The numbers are frighteningly high, but it should be noted that it’s a prediction of a hypothetical situation in which absolutely no intervention were to happen. That won’t be the case if many countries and the UN keep their promises. The model also shows that a big response could turn the outbreak around. In another hypothetical situation, the outbreak could ease up and eventually end if 70% of people with Ebola are placed in medical care facilities, Ebola treatment units, or somewhere where transmission could be contained.

“The model shows that a surge now can break the back of the epidemic,” said Dr. Tom Frieden, director of the CDC, in a press conference. “The importance of implementing effective programs rapidly cant be over-emphasized. The cautionary finding of the modeling is the enormous cost of delay.”

During the press conference, Dr. Frieden said the outbreak is very fluid and changing, but that he does not think West Africa will meet their worst case scenario predictions. “If you get enough people effectively isolated, the epidemic can be stopped…Even in dire scenarios, if we move fast enough we can turn it around. I do not think the most dire circumstances will come to pass,” he said.

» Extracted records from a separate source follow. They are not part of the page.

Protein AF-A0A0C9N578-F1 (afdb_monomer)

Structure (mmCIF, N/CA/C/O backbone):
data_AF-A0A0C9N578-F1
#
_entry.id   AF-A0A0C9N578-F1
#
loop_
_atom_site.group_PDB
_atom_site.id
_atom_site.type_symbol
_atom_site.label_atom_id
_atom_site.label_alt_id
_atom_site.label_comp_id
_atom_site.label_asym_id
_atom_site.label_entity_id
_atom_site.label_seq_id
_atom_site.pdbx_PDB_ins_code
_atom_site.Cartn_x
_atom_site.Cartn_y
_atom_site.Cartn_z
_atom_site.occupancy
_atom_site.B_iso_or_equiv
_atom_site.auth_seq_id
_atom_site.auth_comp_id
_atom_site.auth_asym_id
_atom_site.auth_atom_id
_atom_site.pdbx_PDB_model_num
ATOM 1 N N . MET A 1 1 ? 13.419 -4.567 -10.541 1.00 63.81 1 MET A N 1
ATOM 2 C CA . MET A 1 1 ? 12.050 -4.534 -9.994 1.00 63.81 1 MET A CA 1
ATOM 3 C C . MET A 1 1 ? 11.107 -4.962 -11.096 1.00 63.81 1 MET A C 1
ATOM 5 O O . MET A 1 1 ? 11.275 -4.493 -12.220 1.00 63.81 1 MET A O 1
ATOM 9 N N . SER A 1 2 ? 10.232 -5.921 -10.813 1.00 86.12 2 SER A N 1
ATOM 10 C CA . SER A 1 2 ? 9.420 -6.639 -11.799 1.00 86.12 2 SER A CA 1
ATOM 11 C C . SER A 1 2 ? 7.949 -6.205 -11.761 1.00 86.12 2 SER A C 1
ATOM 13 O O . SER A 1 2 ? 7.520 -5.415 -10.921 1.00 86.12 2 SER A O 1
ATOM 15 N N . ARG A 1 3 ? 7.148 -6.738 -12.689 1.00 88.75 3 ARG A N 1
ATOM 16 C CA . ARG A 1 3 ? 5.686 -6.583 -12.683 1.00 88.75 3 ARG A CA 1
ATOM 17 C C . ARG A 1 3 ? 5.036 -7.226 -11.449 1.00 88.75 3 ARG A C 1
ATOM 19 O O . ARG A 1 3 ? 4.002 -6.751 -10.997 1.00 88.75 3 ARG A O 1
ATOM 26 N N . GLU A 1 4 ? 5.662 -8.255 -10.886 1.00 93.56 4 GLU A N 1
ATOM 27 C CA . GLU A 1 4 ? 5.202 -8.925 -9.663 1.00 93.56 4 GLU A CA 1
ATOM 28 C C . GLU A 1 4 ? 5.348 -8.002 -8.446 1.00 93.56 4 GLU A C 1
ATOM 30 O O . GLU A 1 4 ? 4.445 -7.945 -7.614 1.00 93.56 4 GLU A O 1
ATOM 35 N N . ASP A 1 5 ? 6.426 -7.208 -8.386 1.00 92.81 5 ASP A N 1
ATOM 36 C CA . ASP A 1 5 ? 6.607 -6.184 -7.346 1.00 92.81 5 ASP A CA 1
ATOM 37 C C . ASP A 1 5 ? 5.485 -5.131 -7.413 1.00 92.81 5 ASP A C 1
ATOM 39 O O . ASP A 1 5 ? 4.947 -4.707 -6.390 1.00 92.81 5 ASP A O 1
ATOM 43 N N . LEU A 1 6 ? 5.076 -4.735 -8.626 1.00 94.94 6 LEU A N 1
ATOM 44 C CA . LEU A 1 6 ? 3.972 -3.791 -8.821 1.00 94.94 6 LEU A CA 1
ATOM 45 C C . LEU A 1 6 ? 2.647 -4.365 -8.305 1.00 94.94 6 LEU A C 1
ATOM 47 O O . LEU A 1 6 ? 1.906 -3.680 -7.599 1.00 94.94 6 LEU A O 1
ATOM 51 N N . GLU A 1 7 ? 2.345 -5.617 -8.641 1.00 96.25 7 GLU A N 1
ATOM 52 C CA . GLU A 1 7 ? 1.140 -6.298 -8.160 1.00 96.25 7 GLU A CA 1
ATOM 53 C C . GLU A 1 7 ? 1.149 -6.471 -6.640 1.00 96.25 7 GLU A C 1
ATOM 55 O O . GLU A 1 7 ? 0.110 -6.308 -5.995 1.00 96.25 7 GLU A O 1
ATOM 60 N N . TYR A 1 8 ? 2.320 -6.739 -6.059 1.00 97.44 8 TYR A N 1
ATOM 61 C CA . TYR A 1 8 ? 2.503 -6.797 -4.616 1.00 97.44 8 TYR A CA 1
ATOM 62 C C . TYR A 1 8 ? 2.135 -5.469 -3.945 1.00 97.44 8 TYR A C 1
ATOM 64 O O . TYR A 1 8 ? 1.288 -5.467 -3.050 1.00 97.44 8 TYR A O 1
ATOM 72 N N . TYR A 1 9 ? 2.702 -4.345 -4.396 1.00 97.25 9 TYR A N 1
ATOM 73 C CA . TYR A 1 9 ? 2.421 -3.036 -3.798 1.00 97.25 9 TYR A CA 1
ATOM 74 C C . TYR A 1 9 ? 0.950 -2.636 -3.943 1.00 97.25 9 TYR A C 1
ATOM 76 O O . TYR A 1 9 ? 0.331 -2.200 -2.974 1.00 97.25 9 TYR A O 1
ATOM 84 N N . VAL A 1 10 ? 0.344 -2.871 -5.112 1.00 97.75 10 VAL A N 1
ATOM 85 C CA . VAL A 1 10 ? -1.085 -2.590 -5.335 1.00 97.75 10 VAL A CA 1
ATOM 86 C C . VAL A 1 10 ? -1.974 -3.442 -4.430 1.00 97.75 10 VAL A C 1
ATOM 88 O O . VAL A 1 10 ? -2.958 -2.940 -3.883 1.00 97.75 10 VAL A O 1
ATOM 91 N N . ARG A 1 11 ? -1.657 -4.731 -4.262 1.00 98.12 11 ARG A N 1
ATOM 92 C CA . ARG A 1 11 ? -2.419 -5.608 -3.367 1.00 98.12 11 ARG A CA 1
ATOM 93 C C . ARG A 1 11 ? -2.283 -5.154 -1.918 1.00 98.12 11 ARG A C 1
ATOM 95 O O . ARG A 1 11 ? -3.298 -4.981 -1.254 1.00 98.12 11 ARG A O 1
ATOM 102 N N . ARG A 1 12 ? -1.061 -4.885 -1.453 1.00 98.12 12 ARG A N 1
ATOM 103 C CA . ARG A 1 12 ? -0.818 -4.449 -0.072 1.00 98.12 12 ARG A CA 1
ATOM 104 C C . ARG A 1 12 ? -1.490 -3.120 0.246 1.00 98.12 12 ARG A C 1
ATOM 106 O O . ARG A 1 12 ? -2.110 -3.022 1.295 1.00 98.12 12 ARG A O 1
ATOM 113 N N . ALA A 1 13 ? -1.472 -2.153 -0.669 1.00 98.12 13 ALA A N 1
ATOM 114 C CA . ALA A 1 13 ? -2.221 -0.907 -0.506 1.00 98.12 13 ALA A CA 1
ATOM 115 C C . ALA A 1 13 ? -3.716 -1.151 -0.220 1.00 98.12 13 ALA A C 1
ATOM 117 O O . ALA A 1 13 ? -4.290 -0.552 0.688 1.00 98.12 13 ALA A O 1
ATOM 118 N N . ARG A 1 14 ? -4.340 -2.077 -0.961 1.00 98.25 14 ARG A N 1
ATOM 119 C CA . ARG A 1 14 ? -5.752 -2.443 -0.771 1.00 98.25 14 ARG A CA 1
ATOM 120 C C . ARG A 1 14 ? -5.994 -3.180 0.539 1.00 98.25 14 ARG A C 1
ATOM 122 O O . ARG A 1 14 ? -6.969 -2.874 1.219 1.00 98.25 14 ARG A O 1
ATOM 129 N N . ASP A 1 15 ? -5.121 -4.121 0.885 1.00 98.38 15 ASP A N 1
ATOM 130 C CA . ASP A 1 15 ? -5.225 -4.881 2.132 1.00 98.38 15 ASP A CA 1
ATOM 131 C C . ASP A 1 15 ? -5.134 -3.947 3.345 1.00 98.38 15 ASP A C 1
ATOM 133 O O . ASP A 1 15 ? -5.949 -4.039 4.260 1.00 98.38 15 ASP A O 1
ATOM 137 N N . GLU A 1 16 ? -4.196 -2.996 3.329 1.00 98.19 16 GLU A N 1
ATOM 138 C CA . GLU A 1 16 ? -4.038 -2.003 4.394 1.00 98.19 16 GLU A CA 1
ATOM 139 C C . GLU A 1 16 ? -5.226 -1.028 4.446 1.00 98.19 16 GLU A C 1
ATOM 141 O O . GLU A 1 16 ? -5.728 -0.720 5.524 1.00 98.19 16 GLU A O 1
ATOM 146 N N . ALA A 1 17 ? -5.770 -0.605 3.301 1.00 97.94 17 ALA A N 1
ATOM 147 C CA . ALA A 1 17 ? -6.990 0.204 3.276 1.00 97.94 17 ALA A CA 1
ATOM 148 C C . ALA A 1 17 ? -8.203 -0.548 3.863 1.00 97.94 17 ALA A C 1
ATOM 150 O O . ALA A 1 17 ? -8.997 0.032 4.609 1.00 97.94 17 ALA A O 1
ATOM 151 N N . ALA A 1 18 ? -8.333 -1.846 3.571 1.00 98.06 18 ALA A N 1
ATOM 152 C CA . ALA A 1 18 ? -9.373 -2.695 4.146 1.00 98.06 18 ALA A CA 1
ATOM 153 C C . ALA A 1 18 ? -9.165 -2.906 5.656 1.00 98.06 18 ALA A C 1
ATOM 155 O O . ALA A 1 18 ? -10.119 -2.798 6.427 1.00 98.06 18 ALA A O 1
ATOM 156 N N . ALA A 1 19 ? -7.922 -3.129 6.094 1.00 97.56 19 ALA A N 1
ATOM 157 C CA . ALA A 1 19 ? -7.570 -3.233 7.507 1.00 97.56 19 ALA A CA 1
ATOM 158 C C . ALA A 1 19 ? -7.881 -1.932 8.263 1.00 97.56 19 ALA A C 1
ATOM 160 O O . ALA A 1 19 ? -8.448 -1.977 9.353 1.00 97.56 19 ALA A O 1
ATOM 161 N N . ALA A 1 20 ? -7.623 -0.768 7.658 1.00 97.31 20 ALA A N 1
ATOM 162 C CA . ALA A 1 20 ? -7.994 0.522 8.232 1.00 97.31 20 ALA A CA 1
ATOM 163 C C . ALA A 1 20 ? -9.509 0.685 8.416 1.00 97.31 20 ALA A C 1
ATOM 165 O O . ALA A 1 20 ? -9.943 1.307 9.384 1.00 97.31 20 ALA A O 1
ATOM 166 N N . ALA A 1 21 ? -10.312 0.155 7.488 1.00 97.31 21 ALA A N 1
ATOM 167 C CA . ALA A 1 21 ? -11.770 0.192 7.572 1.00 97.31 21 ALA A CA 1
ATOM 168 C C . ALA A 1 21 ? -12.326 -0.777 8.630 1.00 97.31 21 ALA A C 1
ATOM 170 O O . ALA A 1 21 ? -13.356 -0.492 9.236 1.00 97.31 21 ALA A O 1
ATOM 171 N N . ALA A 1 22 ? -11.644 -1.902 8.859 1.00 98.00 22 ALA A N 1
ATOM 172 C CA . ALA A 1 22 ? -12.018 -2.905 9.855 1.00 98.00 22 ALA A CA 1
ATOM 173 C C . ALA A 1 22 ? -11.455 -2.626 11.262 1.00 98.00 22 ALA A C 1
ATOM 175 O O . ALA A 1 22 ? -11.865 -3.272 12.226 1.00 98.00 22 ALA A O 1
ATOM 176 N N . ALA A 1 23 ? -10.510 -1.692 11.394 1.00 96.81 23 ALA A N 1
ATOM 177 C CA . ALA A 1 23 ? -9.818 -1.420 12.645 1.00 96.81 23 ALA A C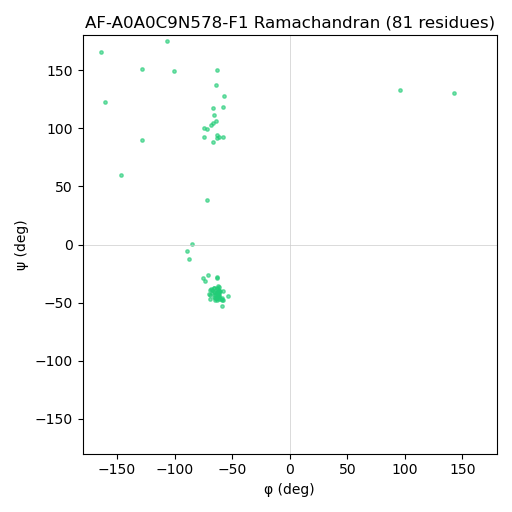A 1
ATOM 178 C C . ALA A 1 23 ? -10.759 -0.895 13.741 1.00 96.81 23 ALA A C 1
ATOM 180 O O . ALA A 1 23 ? -11.593 -0.016 13.526 1.00 96.81 23 ALA A O 1
ATOM 181 N N . HIS A 1 24 ? -10.567 -1.405 14.958 1.00 96.06 24 HIS A N 1
ATOM 182 C CA . HIS A 1 24 ? -11.375 -1.044 16.126 1.00 96.06 24 HIS A CA 1
ATOM 183 C C . HIS A 1 24 ? -10.840 0.169 16.904 1.00 96.06 24 HIS A C 1
ATOM 185 O O . HIS A 1 24 ? -11.497 0.626 17.836 1.00 96.06 24 HIS A O 1
ATOM 191 N N . SER A 1 25 ? -9.668 0.698 16.537 1.00 98.12 25 SER A N 1
ATOM 192 C CA . SER A 1 25 ? -9.106 1.921 17.118 1.00 98.12 25 SER A CA 1
ATOM 193 C C . SER A 1 25 ? -8.700 2.922 16.044 1.00 98.12 25 SER A C 1
ATOM 195 O O . SER A 1 25 ? -8.333 2.556 14.922 1.00 98.12 25 SER A O 1
ATOM 197 N N . VAL A 1 26 ? -8.754 4.205 16.402 1.00 97.50 26 VAL A N 1
ATOM 198 C CA . VAL A 1 26 ? -8.386 5.306 15.505 1.00 97.50 26 VAL A CA 1
ATOM 199 C C . VAL A 1 26 ? -6.895 5.257 15.184 1.00 97.50 26 VAL A C 1
ATOM 201 O O . VAL A 1 26 ? -6.506 5.503 14.044 1.00 97.50 26 VAL A O 1
ATOM 204 N N . GLU A 1 27 ? -6.065 4.892 16.156 1.00 98.00 27 GLU A N 1
ATOM 205 C CA . GLU A 1 27 ? -4.620 4.755 16.010 1.00 98.00 27 GLU A CA 1
ATOM 206 C C . GLU A 1 27 ? -4.279 3.650 15.007 1.00 98.00 27 GLU A C 1
ATOM 208 O O . GLU A 1 27 ? -3.507 3.887 14.078 1.00 98.00 27 GLU A O 1
ATOM 213 N N . ALA A 1 28 ? -4.910 2.475 15.132 1.00 97.38 28 ALA A N 1
ATOM 214 C CA . ALA A 1 28 ? -4.705 1.370 14.199 1.00 97.38 28 ALA A CA 1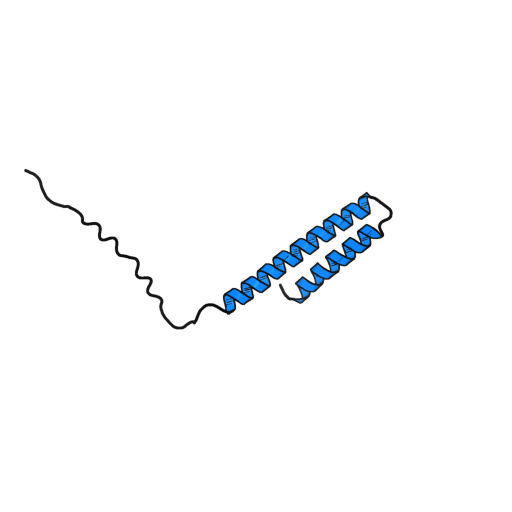
ATOM 215 C C . ALA A 1 28 ? -5.215 1.728 12.798 1.00 97.38 28 ALA A C 1
ATOM 217 O O . ALA A 1 28 ? -4.498 1.543 11.816 1.00 97.38 28 ALA A O 1
ATOM 218 N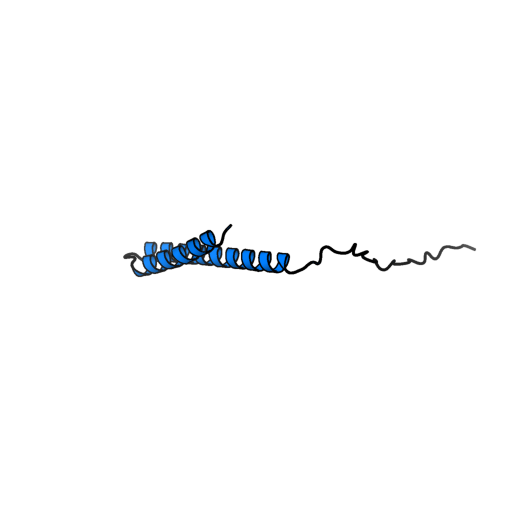 N . ALA A 1 29 ? -6.410 2.323 12.695 1.00 98.06 29 ALA A N 1
ATOM 219 C CA . ALA A 1 29 ? -6.942 2.791 11.418 1.00 98.06 29 ALA A CA 1
ATOM 220 C C . ALA A 1 29 ? -6.005 3.807 10.744 1.00 98.06 29 ALA A C 1
ATOM 222 O O . ALA A 1 29 ? -5.811 3.776 9.530 1.00 98.06 29 ALA A O 1
ATOM 223 N N . SER A 1 30 ? -5.405 4.704 11.526 1.00 98.06 30 SER A N 1
ATOM 224 C CA . SER A 1 30 ? -4.479 5.719 11.020 1.00 98.06 30 SER A CA 1
ATOM 225 C C . SER A 1 30 ? -3.161 5.105 10.554 1.00 98.06 30 SER A C 1
ATOM 227 O O . SER A 1 30 ? -2.693 5.451 9.472 1.00 98.06 30 SER A O 1
ATOM 229 N N . ALA A 1 31 ? -2.600 4.157 11.309 1.00 98.38 31 ALA A N 1
ATOM 230 C CA . ALA A 1 31 ? -1.398 3.432 10.904 1.00 98.38 31 ALA A CA 1
ATOM 231 C C . ALA A 1 31 ? -1.610 2.686 9.577 1.00 98.38 31 ALA A C 1
ATOM 233 O O . ALA A 1 31 ? -0.827 2.848 8.643 1.00 98.38 31 ALA A O 1
ATOM 234 N N . HIS A 1 32 ? -2.718 1.951 9.455 1.00 98.25 32 HIS A N 1
ATOM 235 C CA . HIS A 1 32 ? -3.072 1.243 8.226 1.00 98.25 32 HIS A CA 1
ATOM 236 C C . HIS A 1 32 ? -3.284 2.196 7.034 1.00 98.25 32 HIS A C 1
ATOM 238 O O . HIS A 1 32 ? -2.830 1.913 5.929 1.00 98.25 32 HIS A O 1
ATOM 244 N N . AR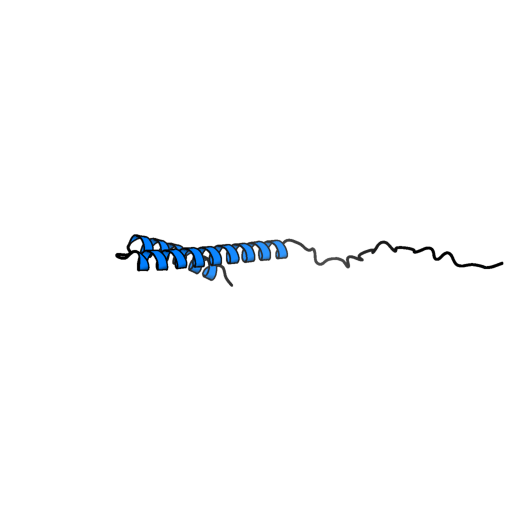G A 1 33 ? -3.896 3.373 7.240 1.00 98.38 33 ARG A N 1
ATOM 245 C CA . ARG A 1 33 ? -4.022 4.395 6.179 1.00 98.38 33 ARG A CA 1
ATOM 246 C C . ARG A 1 33 ? -2.669 4.916 5.703 1.00 98.38 33 ARG A C 1
ATOM 248 O O . ARG A 1 33 ? -2.485 5.079 4.502 1.00 98.38 33 ARG A O 1
ATOM 255 N N . LEU A 1 34 ? -1.737 5.180 6.620 1.00 98.56 34 LEU A N 1
ATOM 256 C CA . LEU A 1 34 ? -0.392 5.637 6.258 1.00 98.56 34 LEU A CA 1
ATOM 257 C C . LEU A 1 34 ? 0.344 4.579 5.428 1.00 98.56 34 LEU A C 1
ATOM 259 O O . LEU A 1 34 ? 0.912 4.915 4.391 1.00 98.56 34 LEU A O 1
ATOM 263 N N . LEU A 1 35 ? 0.257 3.308 5.829 1.00 98.38 35 LEU A N 1
ATOM 264 C CA . LEU A 1 35 ? 0.840 2.197 5.072 1.00 98.38 35 LEU A CA 1
ATOM 265 C C . LEU A 1 35 ? 0.199 2.037 3.689 1.00 98.38 35 LEU A C 1
ATOM 267 O O . LEU A 1 35 ? 0.907 1.813 2.709 1.00 98.38 35 LEU A O 1
ATOM 271 N N . ALA A 1 36 ? -1.124 2.191 3.577 1.00 98.31 36 ALA A N 1
ATOM 272 C CA . ALA A 1 36 ? -1.808 2.146 2.288 1.00 98.31 36 ALA A CA 1
ATOM 273 C C . ALA A 1 36 ? -1.278 3.225 1.326 1.00 98.31 36 ALA A C 1
ATOM 275 O O . ALA A 1 36 ? -0.951 2.915 0.182 1.00 98.31 36 ALA A O 1
ATOM 276 N N . ILE A 1 37 ? -1.120 4.463 1.810 1.00 98.38 37 ILE A N 1
ATOM 277 C CA . ILE A 1 37 ? -0.569 5.581 1.028 1.00 98.38 37 ILE A CA 1
ATOM 278 C C . ILE A 1 37 ? 0.875 5.294 0.597 1.00 98.38 37 ILE A C 1
ATOM 280 O O . ILE A 1 37 ? 1.235 5.545 -0.553 1.00 98.38 37 ILE A O 1
ATOM 284 N N . GLU A 1 38 ? 1.704 4.753 1.493 1.00 98.44 38 GLU A N 1
ATOM 285 C CA . GLU A 1 38 ? 3.094 4.414 1.178 1.00 98.44 38 GLU A CA 1
ATOM 286 C C . GLU A 1 38 ? 3.180 3.367 0.059 1.00 98.44 38 GLU A C 1
ATOM 288 O O . GLU A 1 38 ? 3.904 3.558 -0.922 1.00 98.44 38 GLU A O 1
ATOM 293 N N . TYR A 1 39 ? 2.388 2.296 0.154 1.00 98.12 39 TYR A N 1
ATOM 294 C CA . TYR A 1 39 ? 2.345 1.261 -0.875 1.00 98.12 39 TYR A CA 1
ATOM 295 C C . TYR A 1 39 ? 1.776 1.769 -2.207 1.00 98.12 39 TYR A C 1
ATOM 297 O O . TYR A 1 39 ? 2.283 1.392 -3.266 1.00 98.12 39 TYR A O 1
ATOM 305 N N . GLU A 1 40 ? 0.771 2.651 -2.194 1.00 98.25 40 GLU A N 1
ATOM 306 C CA . GLU A 1 40 ? 0.294 3.306 -3.419 1.00 98.25 40 GLU A CA 1
ATOM 307 C C . GLU A 1 40 ? 1.388 4.156 -4.071 1.00 98.25 40 GLU A C 1
ATOM 309 O O . GLU A 1 40 ? 1.575 4.079 -5.288 1.00 98.25 40 GLU A O 1
ATOM 314 N N . GLY A 1 41 ? 2.146 4.915 -3.277 1.00 97.94 41 GLY A N 1
ATOM 315 C CA . GLY A 1 41 ? 3.286 5.694 -3.758 1.00 97.94 41 GLY A CA 1
ATOM 316 C C . GLY A 1 41 ? 4.350 4.811 -4.414 1.00 97.94 41 GLY A C 1
ATOM 317 O O . GLY A 1 41 ? 4.775 5.083 -5.539 1.00 97.94 41 GLY A O 1
ATOM 318 N N . GLN A 1 42 ? 4.713 3.698 -3.769 1.00 97.75 42 GLN A N 1
ATOM 319 C CA . GLN A 1 42 ? 5.667 2.722 -4.311 1.00 97.75 42 GLN A CA 1
ATOM 320 C C . GLN A 1 42 ? 5.168 2.091 -5.620 1.00 97.75 42 GLN A C 1
ATOM 322 O O . GLN A 1 42 ? 5.935 1.945 -6.575 1.00 97.75 42 GLN A O 1
ATOM 327 N N . ALA A 1 43 ? 3.874 1.769 -5.711 1.00 97.19 43 ALA A N 1
ATOM 328 C CA . ALA A 1 43 ? 3.272 1.253 -6.937 1.00 97.19 43 ALA A CA 1
ATOM 329 C C . ALA A 1 43 ? 3.302 2.283 -8.081 1.00 97.19 43 ALA A C 1
ATOM 331 O O . ALA A 1 43 ? 3.612 1.932 -9.222 1.00 97.19 43 ALA A O 1
ATOM 332 N N . GLN A 1 44 ? 2.998 3.552 -7.793 1.00 96.44 44 GLN A N 1
ATOM 333 C CA . GLN A 1 44 ? 3.034 4.631 -8.785 1.00 96.44 44 GLN A CA 1
ATOM 334 C C . GLN A 1 44 ? 4.451 4.880 -9.301 1.00 96.44 44 GLN A C 1
ATOM 336 O O . GLN A 1 44 ? 4.657 4.958 -10.514 1.00 96.44 44 GLN A O 1
ATOM 341 N N . GLU A 1 45 ? 5.434 4.947 -8.403 1.00 95.94 45 GLU A N 1
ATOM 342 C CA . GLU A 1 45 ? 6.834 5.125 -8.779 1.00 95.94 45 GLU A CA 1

The CDC report comes out on the same day the World Health Organization released their reports on the outbreaks at six months in all affected countries, and it appears that cases in Nigeria and Senegal have stabilized “for the moment.” Last week, President Obama announced a deployment of 3,000 U.S. military personnel and over $500 million in defense spending to go to West Africa, and the UN announced a new task force called the U.N. Mission for Ebola Emergency Response. The hope is that an exponentially increased response will prevent these possible scenarios.